I have a copy of Ben Fry's new book Visualizing Data and have been reading through it every once and a while. I decided today to try to work through that book and translate the examples to python along the way so i can learn nodebox a bit better and get through some more hands on processing work.

This morning at the coffee shop, i made a quick example app to run in both nodebox and processing just to get things started. The design is a simple stairstep of squares with changing fill and stroke colors. Even this simple application shows some interesting differences between nodebox and processing (as well as java and python).

Processing

Processing Design

Code sample:

    int sizeWidth = 600;
    int sizeHeight = 600;

    void setup() 
    {
      size(sizeWidth, sizeHeight);
      background(.7*255);
      noLoop();
    }

    void draw() {
      for (int i = 0;  i<20; i++) {
        fill(ceiling(i*40,255));
        stroke(ceiling(i*20,255));
        rect(i*40, i*40, 40, 40);
      }
    }

    int ceiling(int inputVal, int ceilingVal) {
     if ( inputVal > ceilingVal ) {
      return ceilingVal;
     } else {
      return inputVal;
     } 
    }

Nodebox

Nodebox Design

Code Sample:

    sizeheight = 600
    sizewidth = 600

    def background (w,h):
        size(w, h)
        fill(.7, .7, .7)
        rect(0, 0, w, h)

    background(sizewidth, sizeheight)

    for i in range(20):
        fill(i*40/255.0, i*40/255.0, i*40/255.0)
        stroke(i*20/255.0, i*20/255.0, i*20/255.0)
        rect(i*40, i*40, 40, 40)

While this sample design is very simplistic, there are a few interesting points that i learned while making this example.
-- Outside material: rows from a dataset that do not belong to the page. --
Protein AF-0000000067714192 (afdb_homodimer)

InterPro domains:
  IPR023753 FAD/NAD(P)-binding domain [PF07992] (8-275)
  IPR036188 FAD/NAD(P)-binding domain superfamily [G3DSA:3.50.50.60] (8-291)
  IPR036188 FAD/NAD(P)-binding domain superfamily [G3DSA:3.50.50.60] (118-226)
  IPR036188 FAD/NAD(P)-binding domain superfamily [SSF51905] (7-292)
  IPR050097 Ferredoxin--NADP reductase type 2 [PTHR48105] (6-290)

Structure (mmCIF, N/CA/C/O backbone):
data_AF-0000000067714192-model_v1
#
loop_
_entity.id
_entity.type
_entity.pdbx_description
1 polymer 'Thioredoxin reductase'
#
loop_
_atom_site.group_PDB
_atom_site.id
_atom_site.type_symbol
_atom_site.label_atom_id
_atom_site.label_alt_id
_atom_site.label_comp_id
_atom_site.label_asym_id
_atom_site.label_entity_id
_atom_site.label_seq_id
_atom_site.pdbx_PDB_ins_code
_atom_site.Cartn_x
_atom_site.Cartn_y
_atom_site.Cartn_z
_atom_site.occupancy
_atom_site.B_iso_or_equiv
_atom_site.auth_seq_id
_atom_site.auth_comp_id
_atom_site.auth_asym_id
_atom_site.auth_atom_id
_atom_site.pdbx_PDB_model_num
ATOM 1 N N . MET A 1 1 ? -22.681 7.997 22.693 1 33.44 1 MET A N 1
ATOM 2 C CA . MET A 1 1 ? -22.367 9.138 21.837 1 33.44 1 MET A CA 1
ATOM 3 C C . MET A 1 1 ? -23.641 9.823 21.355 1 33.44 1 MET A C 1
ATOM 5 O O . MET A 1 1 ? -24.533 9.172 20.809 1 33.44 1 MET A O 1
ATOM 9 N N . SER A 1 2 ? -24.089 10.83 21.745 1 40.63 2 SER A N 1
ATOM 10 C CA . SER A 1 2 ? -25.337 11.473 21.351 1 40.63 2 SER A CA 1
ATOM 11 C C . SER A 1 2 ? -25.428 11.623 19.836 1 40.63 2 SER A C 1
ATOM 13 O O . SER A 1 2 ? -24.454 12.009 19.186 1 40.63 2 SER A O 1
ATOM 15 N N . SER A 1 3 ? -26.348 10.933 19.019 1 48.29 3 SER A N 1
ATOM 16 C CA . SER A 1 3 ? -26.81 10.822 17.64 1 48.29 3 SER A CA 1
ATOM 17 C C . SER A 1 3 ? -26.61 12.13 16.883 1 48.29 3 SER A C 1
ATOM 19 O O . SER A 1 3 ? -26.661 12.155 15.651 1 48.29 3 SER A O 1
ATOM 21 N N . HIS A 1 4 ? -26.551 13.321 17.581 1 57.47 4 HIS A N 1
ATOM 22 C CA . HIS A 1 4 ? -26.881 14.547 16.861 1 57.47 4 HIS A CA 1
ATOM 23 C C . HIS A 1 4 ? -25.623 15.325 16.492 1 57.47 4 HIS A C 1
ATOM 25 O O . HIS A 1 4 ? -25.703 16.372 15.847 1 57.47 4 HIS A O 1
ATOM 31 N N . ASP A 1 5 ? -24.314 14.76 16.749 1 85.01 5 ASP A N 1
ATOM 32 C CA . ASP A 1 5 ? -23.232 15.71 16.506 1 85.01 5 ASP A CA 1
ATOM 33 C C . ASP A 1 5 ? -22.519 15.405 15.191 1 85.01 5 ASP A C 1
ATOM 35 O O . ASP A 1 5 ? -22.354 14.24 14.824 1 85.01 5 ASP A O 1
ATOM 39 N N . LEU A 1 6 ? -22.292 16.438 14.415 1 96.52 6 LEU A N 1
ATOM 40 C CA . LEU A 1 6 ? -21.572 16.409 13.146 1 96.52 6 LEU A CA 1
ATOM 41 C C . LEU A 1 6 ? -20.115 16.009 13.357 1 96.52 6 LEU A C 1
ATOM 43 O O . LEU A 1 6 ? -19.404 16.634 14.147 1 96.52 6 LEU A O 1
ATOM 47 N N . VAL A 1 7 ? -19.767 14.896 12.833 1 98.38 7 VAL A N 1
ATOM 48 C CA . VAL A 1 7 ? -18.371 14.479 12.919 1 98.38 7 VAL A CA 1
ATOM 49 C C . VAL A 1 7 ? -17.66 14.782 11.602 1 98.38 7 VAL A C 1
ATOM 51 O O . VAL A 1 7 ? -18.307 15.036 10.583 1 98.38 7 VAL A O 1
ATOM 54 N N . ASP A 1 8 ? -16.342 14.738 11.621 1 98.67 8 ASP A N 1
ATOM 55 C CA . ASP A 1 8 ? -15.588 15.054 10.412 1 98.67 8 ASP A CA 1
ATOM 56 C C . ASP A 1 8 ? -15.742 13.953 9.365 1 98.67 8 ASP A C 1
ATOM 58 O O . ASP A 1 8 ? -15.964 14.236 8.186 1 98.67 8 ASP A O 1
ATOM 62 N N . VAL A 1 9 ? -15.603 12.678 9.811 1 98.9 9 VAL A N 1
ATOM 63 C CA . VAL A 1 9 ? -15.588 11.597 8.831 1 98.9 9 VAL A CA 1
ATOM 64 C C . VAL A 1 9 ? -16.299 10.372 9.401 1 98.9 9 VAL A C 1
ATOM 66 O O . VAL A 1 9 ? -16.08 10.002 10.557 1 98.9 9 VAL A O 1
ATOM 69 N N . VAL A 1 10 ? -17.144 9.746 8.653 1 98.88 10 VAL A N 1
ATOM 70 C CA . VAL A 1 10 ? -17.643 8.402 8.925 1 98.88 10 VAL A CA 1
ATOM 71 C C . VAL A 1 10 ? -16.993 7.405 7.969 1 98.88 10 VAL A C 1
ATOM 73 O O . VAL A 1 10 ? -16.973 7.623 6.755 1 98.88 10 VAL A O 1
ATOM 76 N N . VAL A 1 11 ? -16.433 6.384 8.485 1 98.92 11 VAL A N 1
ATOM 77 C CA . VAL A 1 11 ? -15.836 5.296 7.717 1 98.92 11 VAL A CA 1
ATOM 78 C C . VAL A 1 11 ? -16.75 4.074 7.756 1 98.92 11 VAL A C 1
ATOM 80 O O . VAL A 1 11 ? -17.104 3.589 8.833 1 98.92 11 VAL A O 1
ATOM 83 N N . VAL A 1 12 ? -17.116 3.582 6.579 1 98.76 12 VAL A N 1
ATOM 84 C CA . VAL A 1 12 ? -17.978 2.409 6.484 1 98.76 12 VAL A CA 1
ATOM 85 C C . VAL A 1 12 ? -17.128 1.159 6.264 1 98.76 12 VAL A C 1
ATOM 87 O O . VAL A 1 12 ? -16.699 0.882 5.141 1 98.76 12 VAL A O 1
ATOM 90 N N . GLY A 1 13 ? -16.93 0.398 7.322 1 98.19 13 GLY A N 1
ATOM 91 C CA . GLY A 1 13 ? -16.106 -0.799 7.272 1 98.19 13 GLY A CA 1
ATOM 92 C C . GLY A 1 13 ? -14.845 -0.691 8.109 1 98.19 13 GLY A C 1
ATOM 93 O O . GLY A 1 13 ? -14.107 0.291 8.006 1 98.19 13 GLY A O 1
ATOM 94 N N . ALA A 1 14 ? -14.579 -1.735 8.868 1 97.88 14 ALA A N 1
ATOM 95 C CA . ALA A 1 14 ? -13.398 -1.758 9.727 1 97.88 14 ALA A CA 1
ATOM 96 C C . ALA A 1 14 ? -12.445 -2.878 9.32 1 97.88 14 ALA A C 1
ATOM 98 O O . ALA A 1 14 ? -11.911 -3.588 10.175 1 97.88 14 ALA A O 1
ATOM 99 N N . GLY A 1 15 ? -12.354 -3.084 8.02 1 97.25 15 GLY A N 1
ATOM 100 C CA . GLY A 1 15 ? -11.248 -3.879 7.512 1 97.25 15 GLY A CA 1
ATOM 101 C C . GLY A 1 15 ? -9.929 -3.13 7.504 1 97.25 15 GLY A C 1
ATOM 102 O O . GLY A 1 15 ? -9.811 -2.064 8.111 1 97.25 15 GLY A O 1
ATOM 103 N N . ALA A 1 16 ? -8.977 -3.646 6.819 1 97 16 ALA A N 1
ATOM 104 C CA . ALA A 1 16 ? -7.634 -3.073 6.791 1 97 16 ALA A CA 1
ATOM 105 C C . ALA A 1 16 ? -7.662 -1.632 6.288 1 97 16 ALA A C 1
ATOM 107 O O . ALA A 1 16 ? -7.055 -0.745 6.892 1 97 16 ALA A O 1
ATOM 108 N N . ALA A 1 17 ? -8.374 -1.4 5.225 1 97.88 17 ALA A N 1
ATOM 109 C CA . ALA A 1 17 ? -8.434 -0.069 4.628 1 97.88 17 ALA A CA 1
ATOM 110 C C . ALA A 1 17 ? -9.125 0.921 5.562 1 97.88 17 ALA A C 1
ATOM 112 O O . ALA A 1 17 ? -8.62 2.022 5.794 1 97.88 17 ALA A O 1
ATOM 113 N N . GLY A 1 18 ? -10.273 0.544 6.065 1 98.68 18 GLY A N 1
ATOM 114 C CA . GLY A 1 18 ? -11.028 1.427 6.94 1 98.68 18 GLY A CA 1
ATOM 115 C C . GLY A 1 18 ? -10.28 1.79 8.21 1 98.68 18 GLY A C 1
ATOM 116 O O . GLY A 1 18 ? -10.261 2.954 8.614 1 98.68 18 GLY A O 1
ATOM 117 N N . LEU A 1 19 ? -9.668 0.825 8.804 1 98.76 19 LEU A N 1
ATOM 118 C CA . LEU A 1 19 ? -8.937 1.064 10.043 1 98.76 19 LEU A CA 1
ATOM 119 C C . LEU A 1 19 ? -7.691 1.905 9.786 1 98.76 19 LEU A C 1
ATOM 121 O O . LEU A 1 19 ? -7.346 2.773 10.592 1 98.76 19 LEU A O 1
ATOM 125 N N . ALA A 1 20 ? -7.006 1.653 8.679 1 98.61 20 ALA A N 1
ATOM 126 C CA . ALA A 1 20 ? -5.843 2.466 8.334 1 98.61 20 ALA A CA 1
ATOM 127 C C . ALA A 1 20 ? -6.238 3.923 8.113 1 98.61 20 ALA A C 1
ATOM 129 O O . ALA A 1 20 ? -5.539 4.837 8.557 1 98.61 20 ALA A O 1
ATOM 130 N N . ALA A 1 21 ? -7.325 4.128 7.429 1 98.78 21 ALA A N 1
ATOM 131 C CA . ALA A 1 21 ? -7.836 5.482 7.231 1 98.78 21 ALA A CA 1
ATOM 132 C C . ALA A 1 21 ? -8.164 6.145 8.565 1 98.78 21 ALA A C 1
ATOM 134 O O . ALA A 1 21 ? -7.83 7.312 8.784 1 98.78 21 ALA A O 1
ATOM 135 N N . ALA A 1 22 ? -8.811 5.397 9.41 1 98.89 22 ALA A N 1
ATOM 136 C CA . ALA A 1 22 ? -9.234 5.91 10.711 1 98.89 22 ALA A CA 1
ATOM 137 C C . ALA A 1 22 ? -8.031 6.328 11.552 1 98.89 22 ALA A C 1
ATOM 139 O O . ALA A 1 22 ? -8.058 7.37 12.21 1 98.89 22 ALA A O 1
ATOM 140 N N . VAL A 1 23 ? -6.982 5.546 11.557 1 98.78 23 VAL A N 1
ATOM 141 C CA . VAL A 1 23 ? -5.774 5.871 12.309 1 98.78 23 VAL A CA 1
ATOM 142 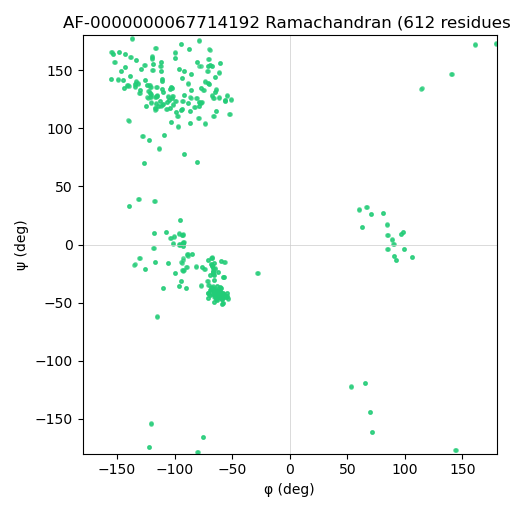C C . VAL A 1 23 ? -5.155 7.156 11.762 1 98.78 23 VAL A C 1
ATOM 144 O O . VAL A 1 23 ? -4.821 8.065 12.526 1 98.78 23 VAL A O 1
ATOM 147 N N . ALA A 1 24 ? -5.027 7.24 10.439 1 98.5 24 ALA A N 1
ATOM 148 C CA . ALA A 1 24 ? -4.46 8.435 9.821 1 98.5 24 ALA A CA 1
ATOM 149 C C . ALA A 1 24 ? -5.257 9.68 10.2 1 98.5 24 ALA A C 1
ATOM 151 O O . ALA A 1 24 ? -4.679 10.718 10.531 1 98.5 24 ALA A O 1
ATOM 152 N N . LEU A 1 25 ? -6.543 9.571 10.159 1 98.81 25 LEU A N 1
ATOM 153 C CA . LEU A 1 25 ? -7.42 10.693 10.478 1 98.81 25 LEU A CA 1
ATOM 154 C C . LEU A 1 25 ? -7.383 11.004 11.971 1 98.81 25 LEU A C 1
ATOM 156 O O . LEU A 1 25 ? -7.376 12.172 12.365 1 98.81 25 LEU A O 1
ATOM 160 N N . GLY A 1 26 ? -7.397 9.916 12.782 1 98.67 26 GLY A N 1
ATOM 161 C CA . GLY A 1 26 ? -7.262 10.121 14.216 1 98.67 26 GLY A CA 1
ATOM 162 C C . GLY A 1 26 ? -5.985 10.845 14.598 1 98.67 26 GLY A C 1
ATOM 163 O O . GLY A 1 26 ? -6.013 11.783 15.398 1 98.67 26 GLY A O 1
ATOM 164 N N . ARG A 1 27 ? -4.897 10.507 13.988 1 98.48 27 ARG A N 1
ATOM 165 C CA . ARG A 1 27 ? -3.607 11.139 14.247 1 98.48 27 ARG A CA 1
ATOM 166 C C . ARG A 1 27 ? -3.602 12.588 13.772 1 98.48 27 ARG A C 1
ATOM 168 O O . ARG A 1 27 ? -2.722 13.366 14.145 1 98.48 27 ARG A O 1
ATOM 175 N N . SER A 1 28 ? -4.52 12.897 12.93 1 98.27 28 SER A N 1
ATOM 176 C CA . SER A 1 28 ? -4.67 14.264 12.44 1 98.27 28 SER A CA 1
ATOM 177 C C . SER A 1 28 ? -5.727 15.023 13.235 1 98.27 28 SER A C 1
ATOM 179 O O . SER A 1 28 ? -6.211 16.068 12.795 1 98.27 28 SER A O 1
ATOM 181 N N . LEU A 1 29 ? -6.212 14.462 14.339 1 98.31 29 LEU A N 1
ATOM 182 C CA . LEU A 1 29 ? -7.09 15.069 15.335 1 98.31 29 LEU A CA 1
ATOM 183 C C . LEU A 1 29 ? -8.492 15.274 14.771 1 98.31 29 LEU A C 1
ATOM 185 O O . LEU A 1 29 ? -9.2 16.198 15.177 1 98.31 29 LEU A O 1
ATOM 189 N N . ARG A 1 30 ? -8.861 14.502 13.831 1 98.63 30 ARG A N 1
ATOM 190 C CA . ARG A 1 30 ? -10.212 14.564 13.283 1 98.63 30 ARG A CA 1
ATOM 191 C C . ARG A 1 30 ? -11.175 13.712 14.103 1 98.63 30 ARG A C 1
ATOM 193 O O . ARG A 1 30 ? -10.786 12.678 14.65 1 98.63 30 ARG A O 1
ATOM 200 N N . SER A 1 31 ? -12.375 14.146 14.19 1 98.68 31 SER A N 1
ATOM 201 C CA . SER A 1 31 ? -13.421 13.302 14.758 1 98.68 31 SER A CA 1
ATOM 202 C C . SER A 1 31 ? -13.884 12.248 13.758 1 98.68 31 SER A C 1
ATOM 204 O O . SER A 1 31 ? -14.347 12.582 12.665 1 98.68 31 SER A O 1
ATOM 206 N N . VAL A 1 32 ? -13.757 10.95 14.154 1 98.83 32 VAL A N 1
ATOM 207 C CA . VAL A 1 32 ? -14.013 9.854 13.226 1 98.83 32 VAL A CA 1
ATOM 208 C C . VAL A 1 32 ? -14.882 8.796 13.903 1 98.83 32 VAL A C 1
ATOM 210 O O . VAL A 1 32 ? -14.65 8.442 15.061 1 98.83 32 VAL A O 1
ATOM 213 N N . ILE A 1 33 ? -15.887 8.304 13.193 1 98.8 33 ILE A N 1
ATOM 214 C CA . ILE A 1 33 ? -16.664 7.138 13.6 1 98.8 33 ILE A CA 1
ATOM 215 C C . ILE A 1 33 ? -16.564 6.053 12.531 1 98.8 33 ILE A C 1
ATOM 217 O O . ILE A 1 33 ? -16.808 6.312 11.35 1 98.8 33 ILE A O 1
ATOM 221 N N . VAL A 1 34 ? -16.179 4.854 12.917 1 98.8 34 VAL A N 1
ATOM 222 C CA . VAL A 1 34 ? -16.151 3.689 12.038 1 98.8 34 VAL A CA 1
ATOM 223 C C . VAL A 1 34 ? -17.355 2.795 12.327 1 98.8 34 VAL A C 1
ATOM 225 O O . VAL A 1 34 ? -17.604 2.43 13.478 1 98.8 34 VAL A O 1
ATOM 228 N N . ILE A 1 35 ? -18.109 2.488 11.296 1 98.6 35 ILE A N 1
ATOM 229 C CA . ILE A 1 35 ? -19.242 1.576 11.416 1 98.6 35 ILE A CA 1
ATOM 230 C C . ILE A 1 35 ? -18.9 0.239 10.763 1 98.6 35 ILE A C 1
ATOM 232 O O . ILE A 1 35 ? -18.555 0.189 9.58 1 98.6 35 ILE A O 1
ATOM 236 N N . ASP A 1 36 ? -18.965 -0.842 11.477 1 97.31 36 ASP A N 1
ATOM 237 C CA . ASP A 1 36 ? -18.548 -2.147 10.975 1 97.31 36 ASP A CA 1
ATOM 238 C C . ASP A 1 36 ? -19.623 -3.202 11.228 1 97.31 36 ASP A C 1
ATOM 240 O O . ASP A 1 36 ? -20.097 -3.354 12.356 1 97.31 36 ASP A O 1
ATOM 244 N N . ALA A 1 37 ? -19.959 -3.943 10.207 1 94.12 37 ALA A N 1
ATOM 245 C CA . ALA A 1 37 ? -21.007 -4.957 10.301 1 94.12 37 ALA A CA 1
ATOM 246 C C . ALA A 1 37 ? -20.433 -6.298 10.748 1 94.12 37 ALA A C 1
ATOM 248 O O . ALA A 1 37 ? -21.175 -7.265 10.94 1 94.12 37 ALA A O 1
ATOM 249 N N . GLY A 1 38 ? -19.096 -6.433 10.835 1 89.05 38 GLY A N 1
ATOM 250 C CA . GLY A 1 38 ? -18.463 -7.636 11.351 1 89.05 38 GLY A CA 1
ATOM 251 C C . GLY A 1 38 ? -18.367 -8.748 10.323 1 89.05 38 GLY A C 1
ATOM 252 O O . GLY A 1 38 ? -18.437 -9.929 10.669 1 89.05 38 GLY A O 1
ATOM 253 N N . GLN A 1 39 ? -18.317 -8.421 9.081 1 83.65 39 GLN A N 1
ATOM 254 C CA . GLN A 1 39 ? -18.246 -9.41 8.011 1 83.65 39 GLN A CA 1
ATOM 255 C C . GLN A 1 39 ? -17.069 -9.129 7.08 1 83.65 39 GLN A C 1
ATOM 257 O O . GLN A 1 39 ? -17.262 -8.841 5.897 1 83.65 39 GLN A O 1
ATOM 262 N N . PRO A 1 40 ? -15.895 -9.372 7.65 1 81.53 40 PRO A N 1
ATOM 263 C CA . PRO A 1 40 ? -14.73 -9.105 6.804 1 81.53 40 PRO A CA 1
ATOM 264 C C . PRO A 1 40 ? -14.57 -10.127 5.681 1 81.53 40 PRO A C 1
ATOM 266 O O . PRO A 1 40 ? -14.871 -11.309 5.869 1 81.53 40 PRO A O 1
ATOM 269 N N . ARG A 1 41 ? -14.015 -9.677 4.576 1 79.26 41 ARG A N 1
ATOM 270 C CA . ARG A 1 41 ? -13.801 -10.521 3.405 1 79.26 41 ARG A CA 1
ATOM 271 C C . ARG A 1 41 ? -12.889 -11.697 3.736 1 79.26 41 ARG A C 1
ATOM 273 O O . ARG A 1 41 ? -13.094 -12.807 3.242 1 79.26 41 ARG A O 1
ATOM 280 N N . ASN A 1 42 ? -11.914 -11.468 4.58 1 76.67 42 ASN A N 1
ATOM 281 C CA . ASN A 1 42 ? -10.875 -12.462 4.83 1 76.67 42 ASN A CA 1
ATOM 282 C C . ASN A 1 42 ? -11.2 -13.317 6.052 1 76.67 42 ASN A C 1
ATOM 284 O O . ASN A 1 42 ? -10.31 -13.938 6.635 1 76.67 42 ASN A O 1
ATOM 288 N N . SER A 1 43 ? -12.431 -13.372 6.415 1 77.48 43 SER A N 1
ATOM 289 C CA . SER A 1 43 ? -12.823 -14.095 7.62 1 77.48 43 SER A CA 1
ATOM 290 C C . SER A 1 43 ? -12.617 -15.597 7.456 1 77.48 43 SER A C 1
ATOM 292 O O . SER A 1 43 ? -12.536 -16.329 8.444 1 77.48 43 SER A O 1
ATOM 294 N N . TYR A 1 44 ? -12.369 -16.011 6.297 1 79.62 44 TYR A N 1
ATOM 295 C CA . TYR A 1 44 ? -12.276 -17.439 6.014 1 79.62 44 TYR A CA 1
ATOM 296 C C . TYR A 1 44 ? -10.832 -17.919 6.098 1 79.62 44 TYR A C 1
ATOM 298 O O . TYR A 1 44 ? -10.575 -19.123 6.172 1 79.62 44 TYR A O 1
ATOM 306 N N . ALA A 1 45 ? -9.924 -16.949 6.081 1 84.37 45 ALA A N 1
ATOM 307 C CA . ALA A 1 45 ? -8.506 -17.3 6.05 1 84.37 45 ALA A CA 1
ATOM 308 C C . ALA A 1 45 ? -7.934 -17.394 7.462 1 84.37 45 ALA A C 1
ATOM 310 O O . ALA A 1 45 ? -8.367 -16.673 8.363 1 84.37 45 ALA A O 1
ATOM 311 N N . HIS A 1 46 ? -6.961 -18.247 7.586 1 88.64 46 HIS A N 1
ATOM 312 C CA . HIS A 1 46 ? -6.33 -18.424 8.889 1 88.64 46 HIS A CA 1
ATOM 313 C C . HIS A 1 46 ? -5.114 -17.516 9.041 1 88.64 46 HIS A C 1
ATOM 315 O O . HIS A 1 46 ? -4.652 -17.272 10.157 1 88.64 46 HIS A O 1
ATOM 321 N N . ALA A 1 47 ? -4.611 -17.125 7.938 1 93.54 47 ALA A N 1
ATOM 322 C CA . ALA A 1 47 ? -3.383 -16.335 7.955 1 93.54 47 ALA A CA 1
ATOM 323 C C . ALA A 1 47 ? -3.382 -15.299 6.835 1 93.54 47 ALA A C 1
ATOM 325 O O . ALA A 1 47 ? -3.903 -15.552 5.746 1 93.54 47 ALA A O 1
ATOM 326 N N . ALA A 1 48 ? -2.882 -14.168 7.142 1 94.33 48 ALA A N 1
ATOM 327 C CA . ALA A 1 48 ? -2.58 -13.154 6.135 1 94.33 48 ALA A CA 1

  • processing will not automatically cap color values at 255 if given numbers > 255, so i needed to make the ceiling() function to keep the behaviour between processing and nodebox the same.
  • nodebox has a richer rect() method that lets you specify corner radius. The stroke will follow the corner radius settings. I haven't dug into processing enough yet to figure out the equivalent method for drawing rounded rectangles, but it is definitely possible.